Problem details: Repeat precisely the span of lines below that opens with the line containing "ATOM 27 N N" and closes with the line containing "ATOM 35 N N", both included.
Materials provided section start
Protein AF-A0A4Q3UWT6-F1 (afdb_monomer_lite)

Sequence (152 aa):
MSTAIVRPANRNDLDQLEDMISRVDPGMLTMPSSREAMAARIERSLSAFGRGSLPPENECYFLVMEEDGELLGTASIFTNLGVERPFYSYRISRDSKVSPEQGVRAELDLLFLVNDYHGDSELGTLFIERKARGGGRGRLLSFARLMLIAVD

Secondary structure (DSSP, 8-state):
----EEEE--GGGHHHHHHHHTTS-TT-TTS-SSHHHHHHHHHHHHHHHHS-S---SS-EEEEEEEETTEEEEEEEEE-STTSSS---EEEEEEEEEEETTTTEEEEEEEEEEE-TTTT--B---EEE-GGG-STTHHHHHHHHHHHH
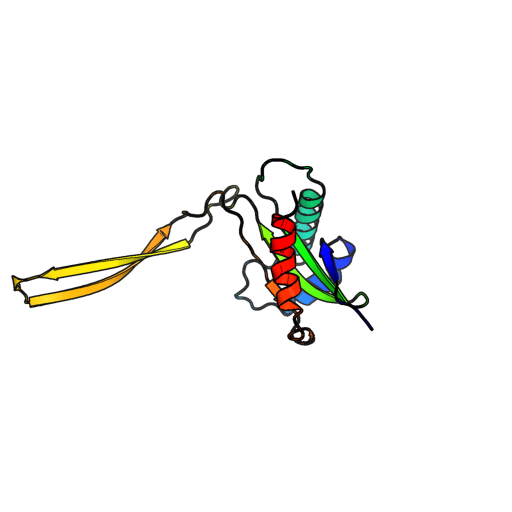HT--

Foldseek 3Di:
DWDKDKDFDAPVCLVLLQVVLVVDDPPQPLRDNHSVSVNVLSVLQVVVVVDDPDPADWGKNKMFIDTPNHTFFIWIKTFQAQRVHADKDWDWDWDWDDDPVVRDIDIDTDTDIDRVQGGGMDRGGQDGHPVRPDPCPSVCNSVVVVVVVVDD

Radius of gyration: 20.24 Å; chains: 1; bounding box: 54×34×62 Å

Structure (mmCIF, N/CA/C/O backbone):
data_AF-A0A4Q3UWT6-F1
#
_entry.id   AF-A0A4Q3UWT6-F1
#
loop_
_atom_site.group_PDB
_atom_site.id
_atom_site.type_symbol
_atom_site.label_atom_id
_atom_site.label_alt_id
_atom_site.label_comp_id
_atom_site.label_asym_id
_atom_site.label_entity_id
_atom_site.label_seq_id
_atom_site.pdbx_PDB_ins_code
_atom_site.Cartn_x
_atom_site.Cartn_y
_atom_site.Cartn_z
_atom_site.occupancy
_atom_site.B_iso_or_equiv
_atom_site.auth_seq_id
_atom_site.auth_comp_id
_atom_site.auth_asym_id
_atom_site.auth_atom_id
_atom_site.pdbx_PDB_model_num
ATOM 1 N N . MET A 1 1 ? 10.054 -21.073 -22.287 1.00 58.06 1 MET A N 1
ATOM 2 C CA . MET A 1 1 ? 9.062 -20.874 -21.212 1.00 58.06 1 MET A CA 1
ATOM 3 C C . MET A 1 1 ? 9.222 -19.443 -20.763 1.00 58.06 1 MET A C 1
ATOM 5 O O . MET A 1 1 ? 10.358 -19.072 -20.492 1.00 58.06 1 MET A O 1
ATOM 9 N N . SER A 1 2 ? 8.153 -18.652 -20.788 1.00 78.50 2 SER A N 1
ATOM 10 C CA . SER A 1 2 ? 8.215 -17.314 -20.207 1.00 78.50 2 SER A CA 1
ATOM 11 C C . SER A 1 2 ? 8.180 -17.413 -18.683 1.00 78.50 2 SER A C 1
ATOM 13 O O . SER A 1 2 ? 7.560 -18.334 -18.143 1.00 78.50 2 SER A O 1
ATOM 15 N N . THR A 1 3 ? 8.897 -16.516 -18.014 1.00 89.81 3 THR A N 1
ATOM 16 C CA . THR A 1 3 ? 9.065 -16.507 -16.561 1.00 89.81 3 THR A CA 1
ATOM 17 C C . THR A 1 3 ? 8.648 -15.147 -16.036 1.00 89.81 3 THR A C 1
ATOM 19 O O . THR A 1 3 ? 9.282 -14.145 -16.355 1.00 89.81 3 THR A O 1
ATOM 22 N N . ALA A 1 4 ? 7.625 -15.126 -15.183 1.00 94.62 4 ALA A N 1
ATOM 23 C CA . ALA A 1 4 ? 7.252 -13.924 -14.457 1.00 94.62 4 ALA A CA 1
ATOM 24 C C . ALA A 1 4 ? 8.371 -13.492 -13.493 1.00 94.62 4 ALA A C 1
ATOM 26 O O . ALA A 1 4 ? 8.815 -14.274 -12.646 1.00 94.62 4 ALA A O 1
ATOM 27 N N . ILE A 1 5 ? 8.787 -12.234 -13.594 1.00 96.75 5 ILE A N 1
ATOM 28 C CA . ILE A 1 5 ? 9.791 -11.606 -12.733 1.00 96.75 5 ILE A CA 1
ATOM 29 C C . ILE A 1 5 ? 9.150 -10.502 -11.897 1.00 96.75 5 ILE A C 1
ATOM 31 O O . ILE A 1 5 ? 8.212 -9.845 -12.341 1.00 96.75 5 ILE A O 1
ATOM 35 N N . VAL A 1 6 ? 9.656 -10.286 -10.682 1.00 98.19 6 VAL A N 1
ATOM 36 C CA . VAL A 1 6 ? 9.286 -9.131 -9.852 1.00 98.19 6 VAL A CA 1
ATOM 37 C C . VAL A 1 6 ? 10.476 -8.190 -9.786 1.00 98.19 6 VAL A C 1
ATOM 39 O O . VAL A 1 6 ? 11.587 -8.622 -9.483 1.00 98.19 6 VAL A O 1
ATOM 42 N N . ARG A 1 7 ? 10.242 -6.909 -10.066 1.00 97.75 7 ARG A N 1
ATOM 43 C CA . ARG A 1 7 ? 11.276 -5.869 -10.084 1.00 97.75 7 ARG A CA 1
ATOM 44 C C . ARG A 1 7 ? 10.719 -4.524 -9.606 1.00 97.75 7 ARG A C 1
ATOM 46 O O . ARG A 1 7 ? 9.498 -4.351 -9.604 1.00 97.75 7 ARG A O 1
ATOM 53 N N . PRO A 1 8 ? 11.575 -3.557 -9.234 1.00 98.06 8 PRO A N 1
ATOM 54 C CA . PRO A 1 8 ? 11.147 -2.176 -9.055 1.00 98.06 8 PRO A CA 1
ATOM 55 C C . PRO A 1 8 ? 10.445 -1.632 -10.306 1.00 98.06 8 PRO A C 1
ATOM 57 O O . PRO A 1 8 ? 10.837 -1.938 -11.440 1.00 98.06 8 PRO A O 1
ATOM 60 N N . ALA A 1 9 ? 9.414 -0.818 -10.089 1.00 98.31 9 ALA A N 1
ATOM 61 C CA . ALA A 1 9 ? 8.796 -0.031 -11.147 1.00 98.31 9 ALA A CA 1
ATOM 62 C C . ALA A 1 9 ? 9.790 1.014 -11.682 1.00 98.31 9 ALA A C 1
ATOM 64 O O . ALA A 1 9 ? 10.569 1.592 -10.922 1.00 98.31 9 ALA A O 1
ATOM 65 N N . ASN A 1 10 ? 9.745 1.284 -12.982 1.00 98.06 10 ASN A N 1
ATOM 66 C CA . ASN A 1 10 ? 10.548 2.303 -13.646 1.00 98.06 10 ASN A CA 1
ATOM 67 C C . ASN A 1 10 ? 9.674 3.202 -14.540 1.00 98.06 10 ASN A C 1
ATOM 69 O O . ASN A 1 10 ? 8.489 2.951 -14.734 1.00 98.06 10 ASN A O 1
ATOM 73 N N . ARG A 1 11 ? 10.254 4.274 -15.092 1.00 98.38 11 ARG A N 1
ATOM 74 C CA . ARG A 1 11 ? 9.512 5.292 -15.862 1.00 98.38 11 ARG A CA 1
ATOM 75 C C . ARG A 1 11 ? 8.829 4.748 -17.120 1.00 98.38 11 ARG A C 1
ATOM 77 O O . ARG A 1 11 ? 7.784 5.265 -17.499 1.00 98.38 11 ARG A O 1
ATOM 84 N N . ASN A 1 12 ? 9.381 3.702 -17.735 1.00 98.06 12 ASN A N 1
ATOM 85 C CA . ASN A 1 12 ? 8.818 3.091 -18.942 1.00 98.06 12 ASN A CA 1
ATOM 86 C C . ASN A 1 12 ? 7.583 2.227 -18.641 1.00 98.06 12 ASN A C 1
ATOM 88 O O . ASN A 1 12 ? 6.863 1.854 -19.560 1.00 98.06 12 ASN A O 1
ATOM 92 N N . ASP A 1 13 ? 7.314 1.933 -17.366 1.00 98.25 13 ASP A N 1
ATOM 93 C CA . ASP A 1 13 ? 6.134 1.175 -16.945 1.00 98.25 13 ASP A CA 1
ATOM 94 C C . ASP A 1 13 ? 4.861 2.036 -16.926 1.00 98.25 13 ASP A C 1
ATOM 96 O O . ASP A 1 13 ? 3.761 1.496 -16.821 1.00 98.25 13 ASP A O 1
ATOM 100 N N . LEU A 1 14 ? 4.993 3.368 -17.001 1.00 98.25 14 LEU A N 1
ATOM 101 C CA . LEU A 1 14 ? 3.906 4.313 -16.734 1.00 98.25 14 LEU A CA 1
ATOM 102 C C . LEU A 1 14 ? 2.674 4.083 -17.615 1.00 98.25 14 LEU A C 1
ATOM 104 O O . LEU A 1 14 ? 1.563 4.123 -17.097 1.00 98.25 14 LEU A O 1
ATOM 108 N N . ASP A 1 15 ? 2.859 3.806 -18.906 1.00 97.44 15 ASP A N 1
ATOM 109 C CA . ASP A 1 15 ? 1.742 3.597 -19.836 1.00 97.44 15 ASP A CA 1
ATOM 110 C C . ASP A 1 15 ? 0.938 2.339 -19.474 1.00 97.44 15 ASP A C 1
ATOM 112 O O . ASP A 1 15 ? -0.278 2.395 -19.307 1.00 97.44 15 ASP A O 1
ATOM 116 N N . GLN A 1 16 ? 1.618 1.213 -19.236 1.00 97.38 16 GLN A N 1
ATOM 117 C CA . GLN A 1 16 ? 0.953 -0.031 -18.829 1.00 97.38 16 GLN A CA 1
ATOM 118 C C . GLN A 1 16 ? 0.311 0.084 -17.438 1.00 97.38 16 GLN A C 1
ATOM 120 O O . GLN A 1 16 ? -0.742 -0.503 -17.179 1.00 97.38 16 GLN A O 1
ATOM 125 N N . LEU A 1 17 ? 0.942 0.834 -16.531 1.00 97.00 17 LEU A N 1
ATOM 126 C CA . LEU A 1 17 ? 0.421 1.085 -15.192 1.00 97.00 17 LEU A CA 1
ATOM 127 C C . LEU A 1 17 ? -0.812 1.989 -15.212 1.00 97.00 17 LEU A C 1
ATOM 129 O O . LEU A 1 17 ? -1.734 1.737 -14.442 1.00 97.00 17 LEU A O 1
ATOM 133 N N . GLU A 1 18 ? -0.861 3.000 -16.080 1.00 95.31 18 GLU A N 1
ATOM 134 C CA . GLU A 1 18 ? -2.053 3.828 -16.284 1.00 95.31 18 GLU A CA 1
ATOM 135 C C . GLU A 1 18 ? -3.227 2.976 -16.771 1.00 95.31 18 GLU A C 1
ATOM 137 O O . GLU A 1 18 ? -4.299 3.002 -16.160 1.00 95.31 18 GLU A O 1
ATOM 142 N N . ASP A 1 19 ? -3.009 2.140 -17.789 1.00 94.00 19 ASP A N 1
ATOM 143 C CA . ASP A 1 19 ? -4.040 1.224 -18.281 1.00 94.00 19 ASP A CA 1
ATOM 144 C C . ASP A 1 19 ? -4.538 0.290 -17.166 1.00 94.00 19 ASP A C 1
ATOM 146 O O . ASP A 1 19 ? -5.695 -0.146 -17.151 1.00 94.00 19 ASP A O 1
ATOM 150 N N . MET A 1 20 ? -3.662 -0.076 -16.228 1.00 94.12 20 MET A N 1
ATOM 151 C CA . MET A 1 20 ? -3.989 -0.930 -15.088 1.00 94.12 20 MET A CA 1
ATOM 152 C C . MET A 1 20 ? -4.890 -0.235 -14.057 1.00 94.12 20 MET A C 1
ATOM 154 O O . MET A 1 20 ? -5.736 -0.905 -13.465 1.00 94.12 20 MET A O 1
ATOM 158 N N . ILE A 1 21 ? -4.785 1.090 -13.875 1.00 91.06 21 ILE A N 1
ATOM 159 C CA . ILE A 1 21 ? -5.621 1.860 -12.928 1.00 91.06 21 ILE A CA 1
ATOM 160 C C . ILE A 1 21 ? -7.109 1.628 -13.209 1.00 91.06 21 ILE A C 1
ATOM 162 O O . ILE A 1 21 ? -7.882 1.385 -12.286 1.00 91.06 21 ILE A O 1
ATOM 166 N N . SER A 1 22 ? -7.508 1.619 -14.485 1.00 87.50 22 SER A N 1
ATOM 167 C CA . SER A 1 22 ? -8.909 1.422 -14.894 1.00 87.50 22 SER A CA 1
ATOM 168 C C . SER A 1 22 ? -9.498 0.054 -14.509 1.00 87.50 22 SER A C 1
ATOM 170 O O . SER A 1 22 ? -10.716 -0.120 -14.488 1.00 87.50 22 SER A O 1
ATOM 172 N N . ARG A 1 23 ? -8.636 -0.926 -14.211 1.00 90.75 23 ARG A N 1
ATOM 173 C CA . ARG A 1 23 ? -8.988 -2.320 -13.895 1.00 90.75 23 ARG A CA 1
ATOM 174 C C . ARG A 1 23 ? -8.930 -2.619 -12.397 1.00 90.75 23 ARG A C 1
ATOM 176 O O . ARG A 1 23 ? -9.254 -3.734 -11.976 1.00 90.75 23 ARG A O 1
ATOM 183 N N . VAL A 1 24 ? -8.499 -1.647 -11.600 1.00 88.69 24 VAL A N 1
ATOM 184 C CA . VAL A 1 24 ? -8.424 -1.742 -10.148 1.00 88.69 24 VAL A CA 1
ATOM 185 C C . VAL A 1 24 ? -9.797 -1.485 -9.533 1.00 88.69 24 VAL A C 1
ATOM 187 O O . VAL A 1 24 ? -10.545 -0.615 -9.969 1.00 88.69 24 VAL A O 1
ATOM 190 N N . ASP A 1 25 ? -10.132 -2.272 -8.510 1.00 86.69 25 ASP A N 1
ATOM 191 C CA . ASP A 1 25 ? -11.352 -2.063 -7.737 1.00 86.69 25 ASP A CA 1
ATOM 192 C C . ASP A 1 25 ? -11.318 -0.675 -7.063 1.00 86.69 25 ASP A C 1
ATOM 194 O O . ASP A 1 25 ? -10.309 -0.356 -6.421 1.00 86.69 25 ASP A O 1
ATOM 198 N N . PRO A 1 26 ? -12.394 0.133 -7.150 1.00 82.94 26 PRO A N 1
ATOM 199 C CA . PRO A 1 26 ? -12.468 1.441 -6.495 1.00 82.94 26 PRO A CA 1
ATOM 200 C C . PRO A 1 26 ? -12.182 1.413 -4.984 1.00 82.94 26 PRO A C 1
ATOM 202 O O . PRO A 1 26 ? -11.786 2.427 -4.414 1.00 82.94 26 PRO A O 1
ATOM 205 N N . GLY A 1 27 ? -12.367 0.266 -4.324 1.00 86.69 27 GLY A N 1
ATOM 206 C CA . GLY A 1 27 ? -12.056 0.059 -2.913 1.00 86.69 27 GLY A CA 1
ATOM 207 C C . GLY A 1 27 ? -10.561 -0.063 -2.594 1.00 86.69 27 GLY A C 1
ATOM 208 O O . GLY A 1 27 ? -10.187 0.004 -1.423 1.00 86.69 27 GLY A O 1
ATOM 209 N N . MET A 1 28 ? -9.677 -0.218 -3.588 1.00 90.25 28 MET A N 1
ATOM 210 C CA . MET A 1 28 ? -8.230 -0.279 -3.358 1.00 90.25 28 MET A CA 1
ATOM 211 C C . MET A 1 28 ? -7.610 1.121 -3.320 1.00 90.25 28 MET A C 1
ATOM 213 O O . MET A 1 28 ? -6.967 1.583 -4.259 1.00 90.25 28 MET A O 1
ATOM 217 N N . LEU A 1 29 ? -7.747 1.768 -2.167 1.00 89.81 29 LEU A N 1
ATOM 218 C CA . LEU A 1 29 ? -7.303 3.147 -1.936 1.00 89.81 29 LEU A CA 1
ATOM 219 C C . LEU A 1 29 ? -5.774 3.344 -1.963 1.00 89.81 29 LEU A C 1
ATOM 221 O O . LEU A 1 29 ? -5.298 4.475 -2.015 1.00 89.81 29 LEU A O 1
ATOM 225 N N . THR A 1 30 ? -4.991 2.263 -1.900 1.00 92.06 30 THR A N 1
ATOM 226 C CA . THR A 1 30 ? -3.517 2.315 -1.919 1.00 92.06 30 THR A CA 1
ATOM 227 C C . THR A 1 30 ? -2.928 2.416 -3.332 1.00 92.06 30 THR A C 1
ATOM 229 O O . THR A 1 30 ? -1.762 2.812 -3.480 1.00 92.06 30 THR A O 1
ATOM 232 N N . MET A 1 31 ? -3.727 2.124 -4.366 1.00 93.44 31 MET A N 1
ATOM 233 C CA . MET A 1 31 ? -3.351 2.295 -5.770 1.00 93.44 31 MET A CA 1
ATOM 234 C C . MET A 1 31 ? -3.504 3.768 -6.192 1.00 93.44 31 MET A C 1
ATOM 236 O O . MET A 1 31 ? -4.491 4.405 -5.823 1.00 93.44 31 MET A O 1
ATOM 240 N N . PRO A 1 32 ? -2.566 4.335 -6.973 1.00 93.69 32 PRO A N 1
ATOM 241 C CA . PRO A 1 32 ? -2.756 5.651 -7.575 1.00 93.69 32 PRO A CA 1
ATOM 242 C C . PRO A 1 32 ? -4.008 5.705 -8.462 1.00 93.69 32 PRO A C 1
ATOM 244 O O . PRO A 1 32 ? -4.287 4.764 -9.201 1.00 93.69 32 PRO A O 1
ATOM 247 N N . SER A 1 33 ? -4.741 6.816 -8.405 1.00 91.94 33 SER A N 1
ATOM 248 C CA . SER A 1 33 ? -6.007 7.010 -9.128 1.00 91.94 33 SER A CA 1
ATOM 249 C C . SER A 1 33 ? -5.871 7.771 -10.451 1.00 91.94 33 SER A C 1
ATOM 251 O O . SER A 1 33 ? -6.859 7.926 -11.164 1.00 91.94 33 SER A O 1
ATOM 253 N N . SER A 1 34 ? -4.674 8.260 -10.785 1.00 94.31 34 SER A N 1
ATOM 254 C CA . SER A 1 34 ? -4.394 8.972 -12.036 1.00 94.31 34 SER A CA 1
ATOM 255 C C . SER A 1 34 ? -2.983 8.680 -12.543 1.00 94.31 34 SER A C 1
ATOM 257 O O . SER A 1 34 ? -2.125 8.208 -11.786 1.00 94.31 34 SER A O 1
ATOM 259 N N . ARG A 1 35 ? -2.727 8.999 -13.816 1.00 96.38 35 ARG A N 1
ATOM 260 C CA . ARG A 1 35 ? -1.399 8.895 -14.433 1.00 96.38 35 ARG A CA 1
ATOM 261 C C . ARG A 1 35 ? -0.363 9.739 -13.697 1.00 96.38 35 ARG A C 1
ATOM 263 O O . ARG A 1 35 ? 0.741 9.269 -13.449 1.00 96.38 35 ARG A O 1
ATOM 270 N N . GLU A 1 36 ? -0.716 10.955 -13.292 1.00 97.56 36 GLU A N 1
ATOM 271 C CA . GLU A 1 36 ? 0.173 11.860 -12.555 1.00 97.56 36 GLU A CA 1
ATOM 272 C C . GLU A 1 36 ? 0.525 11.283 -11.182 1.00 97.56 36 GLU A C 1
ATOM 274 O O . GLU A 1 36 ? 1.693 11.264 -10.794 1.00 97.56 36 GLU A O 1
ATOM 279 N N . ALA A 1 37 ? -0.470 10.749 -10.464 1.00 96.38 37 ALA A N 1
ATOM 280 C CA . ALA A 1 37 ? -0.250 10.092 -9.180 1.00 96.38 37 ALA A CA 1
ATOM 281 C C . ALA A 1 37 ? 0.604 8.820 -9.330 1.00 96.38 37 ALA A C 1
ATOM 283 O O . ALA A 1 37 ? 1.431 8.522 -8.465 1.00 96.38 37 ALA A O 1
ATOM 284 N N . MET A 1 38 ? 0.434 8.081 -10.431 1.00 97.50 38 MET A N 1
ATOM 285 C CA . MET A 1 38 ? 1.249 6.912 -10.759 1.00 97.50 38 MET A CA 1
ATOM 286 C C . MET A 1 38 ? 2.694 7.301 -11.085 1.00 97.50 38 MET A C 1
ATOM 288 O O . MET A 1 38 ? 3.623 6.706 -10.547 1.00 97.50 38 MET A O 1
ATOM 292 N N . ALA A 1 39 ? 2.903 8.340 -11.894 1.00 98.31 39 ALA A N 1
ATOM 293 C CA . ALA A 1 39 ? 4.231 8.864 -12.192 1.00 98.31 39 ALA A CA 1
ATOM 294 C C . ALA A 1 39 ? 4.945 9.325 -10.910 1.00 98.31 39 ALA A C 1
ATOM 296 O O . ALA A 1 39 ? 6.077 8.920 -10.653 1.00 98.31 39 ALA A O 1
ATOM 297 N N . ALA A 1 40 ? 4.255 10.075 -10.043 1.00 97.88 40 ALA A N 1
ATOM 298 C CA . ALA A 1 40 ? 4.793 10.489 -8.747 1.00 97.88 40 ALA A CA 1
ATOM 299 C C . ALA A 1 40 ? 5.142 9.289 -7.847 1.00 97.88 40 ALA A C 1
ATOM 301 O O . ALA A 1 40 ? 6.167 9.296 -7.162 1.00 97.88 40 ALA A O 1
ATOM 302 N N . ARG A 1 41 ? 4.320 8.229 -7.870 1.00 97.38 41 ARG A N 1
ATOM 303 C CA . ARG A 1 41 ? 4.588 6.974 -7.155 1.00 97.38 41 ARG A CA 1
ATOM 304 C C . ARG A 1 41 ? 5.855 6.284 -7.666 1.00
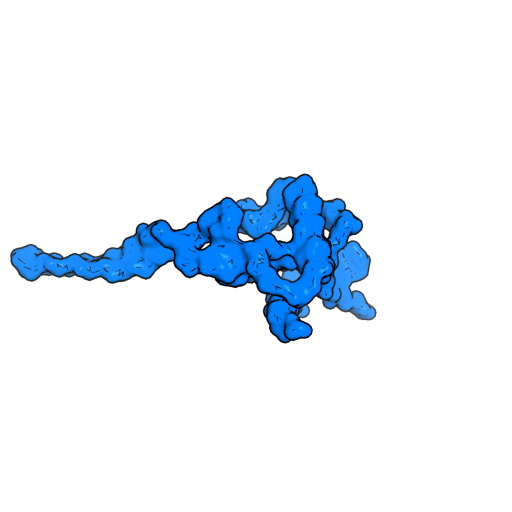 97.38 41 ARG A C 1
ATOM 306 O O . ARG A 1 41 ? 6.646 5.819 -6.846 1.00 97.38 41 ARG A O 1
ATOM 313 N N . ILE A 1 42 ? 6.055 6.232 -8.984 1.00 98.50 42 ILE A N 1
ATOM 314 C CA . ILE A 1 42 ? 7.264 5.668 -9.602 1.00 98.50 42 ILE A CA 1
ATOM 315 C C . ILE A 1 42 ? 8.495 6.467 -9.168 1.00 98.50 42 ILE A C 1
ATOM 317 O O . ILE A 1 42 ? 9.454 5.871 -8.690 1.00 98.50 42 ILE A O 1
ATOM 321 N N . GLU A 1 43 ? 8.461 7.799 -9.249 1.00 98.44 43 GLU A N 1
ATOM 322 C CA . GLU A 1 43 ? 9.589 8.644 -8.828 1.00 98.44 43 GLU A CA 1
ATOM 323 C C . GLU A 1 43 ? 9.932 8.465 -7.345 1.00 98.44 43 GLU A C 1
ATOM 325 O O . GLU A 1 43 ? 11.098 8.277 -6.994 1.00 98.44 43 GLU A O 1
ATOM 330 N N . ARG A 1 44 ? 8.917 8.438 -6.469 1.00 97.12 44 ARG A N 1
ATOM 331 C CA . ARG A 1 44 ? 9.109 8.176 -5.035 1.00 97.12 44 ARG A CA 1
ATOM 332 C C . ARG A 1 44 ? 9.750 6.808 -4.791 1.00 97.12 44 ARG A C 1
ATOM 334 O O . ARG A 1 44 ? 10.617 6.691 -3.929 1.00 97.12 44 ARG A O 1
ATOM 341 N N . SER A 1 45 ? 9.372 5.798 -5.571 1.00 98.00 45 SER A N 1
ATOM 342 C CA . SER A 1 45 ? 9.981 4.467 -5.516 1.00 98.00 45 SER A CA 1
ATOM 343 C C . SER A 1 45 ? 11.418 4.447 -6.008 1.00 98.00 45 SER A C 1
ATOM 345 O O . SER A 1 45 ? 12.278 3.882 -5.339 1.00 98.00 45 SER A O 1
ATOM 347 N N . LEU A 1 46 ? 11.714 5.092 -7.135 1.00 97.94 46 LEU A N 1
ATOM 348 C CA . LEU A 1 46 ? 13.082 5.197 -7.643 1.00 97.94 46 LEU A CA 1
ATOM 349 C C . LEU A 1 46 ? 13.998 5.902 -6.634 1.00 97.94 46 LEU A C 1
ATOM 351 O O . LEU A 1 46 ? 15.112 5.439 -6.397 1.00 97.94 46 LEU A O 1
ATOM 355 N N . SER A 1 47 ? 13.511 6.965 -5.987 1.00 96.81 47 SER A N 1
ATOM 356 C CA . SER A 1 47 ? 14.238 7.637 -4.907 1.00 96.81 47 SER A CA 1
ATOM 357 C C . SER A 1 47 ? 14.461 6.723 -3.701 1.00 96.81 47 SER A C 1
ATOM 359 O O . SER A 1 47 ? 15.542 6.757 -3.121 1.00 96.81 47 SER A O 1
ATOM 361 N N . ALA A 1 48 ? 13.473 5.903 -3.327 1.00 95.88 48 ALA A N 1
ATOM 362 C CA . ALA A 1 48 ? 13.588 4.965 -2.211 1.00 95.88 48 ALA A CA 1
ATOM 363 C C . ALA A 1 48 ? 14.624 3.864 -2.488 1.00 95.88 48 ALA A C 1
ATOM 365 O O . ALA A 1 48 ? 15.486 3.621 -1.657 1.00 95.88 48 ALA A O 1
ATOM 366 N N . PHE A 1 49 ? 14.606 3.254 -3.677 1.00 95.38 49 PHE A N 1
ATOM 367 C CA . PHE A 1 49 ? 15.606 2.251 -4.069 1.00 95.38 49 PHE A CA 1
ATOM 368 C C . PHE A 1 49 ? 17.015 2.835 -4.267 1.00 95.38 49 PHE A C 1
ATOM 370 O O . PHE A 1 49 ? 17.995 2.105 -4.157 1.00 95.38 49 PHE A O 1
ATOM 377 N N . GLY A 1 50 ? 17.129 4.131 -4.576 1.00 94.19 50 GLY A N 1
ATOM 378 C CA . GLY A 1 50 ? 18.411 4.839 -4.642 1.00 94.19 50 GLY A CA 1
Materials provided section end
Reply to the exercise:
ATOM 27 N N . ILE A 1 5 ? 8.787 -12.234 -13.594 1.00 96.75 5 ILE A N 1
ATOM 28 C CA . ILE A 1 5 ? 9.791 -11.606 -12.733 1.00 96.75 5 ILE A CA 1
ATOM 29 C C . ILE A 1 5 ? 9.150 -10.502 -11.897 1.00 96.75 5 ILE A C 1
ATOM 31 O O . ILE A 1 5 ? 8.212 -9.845 -12.341 1.00 96.75 5 ILE A O 1
ATOM 35 N N . VAL A 1 6 ? 9.656 -10.286 -10.682 1.00 98.19 6 VAL A N 1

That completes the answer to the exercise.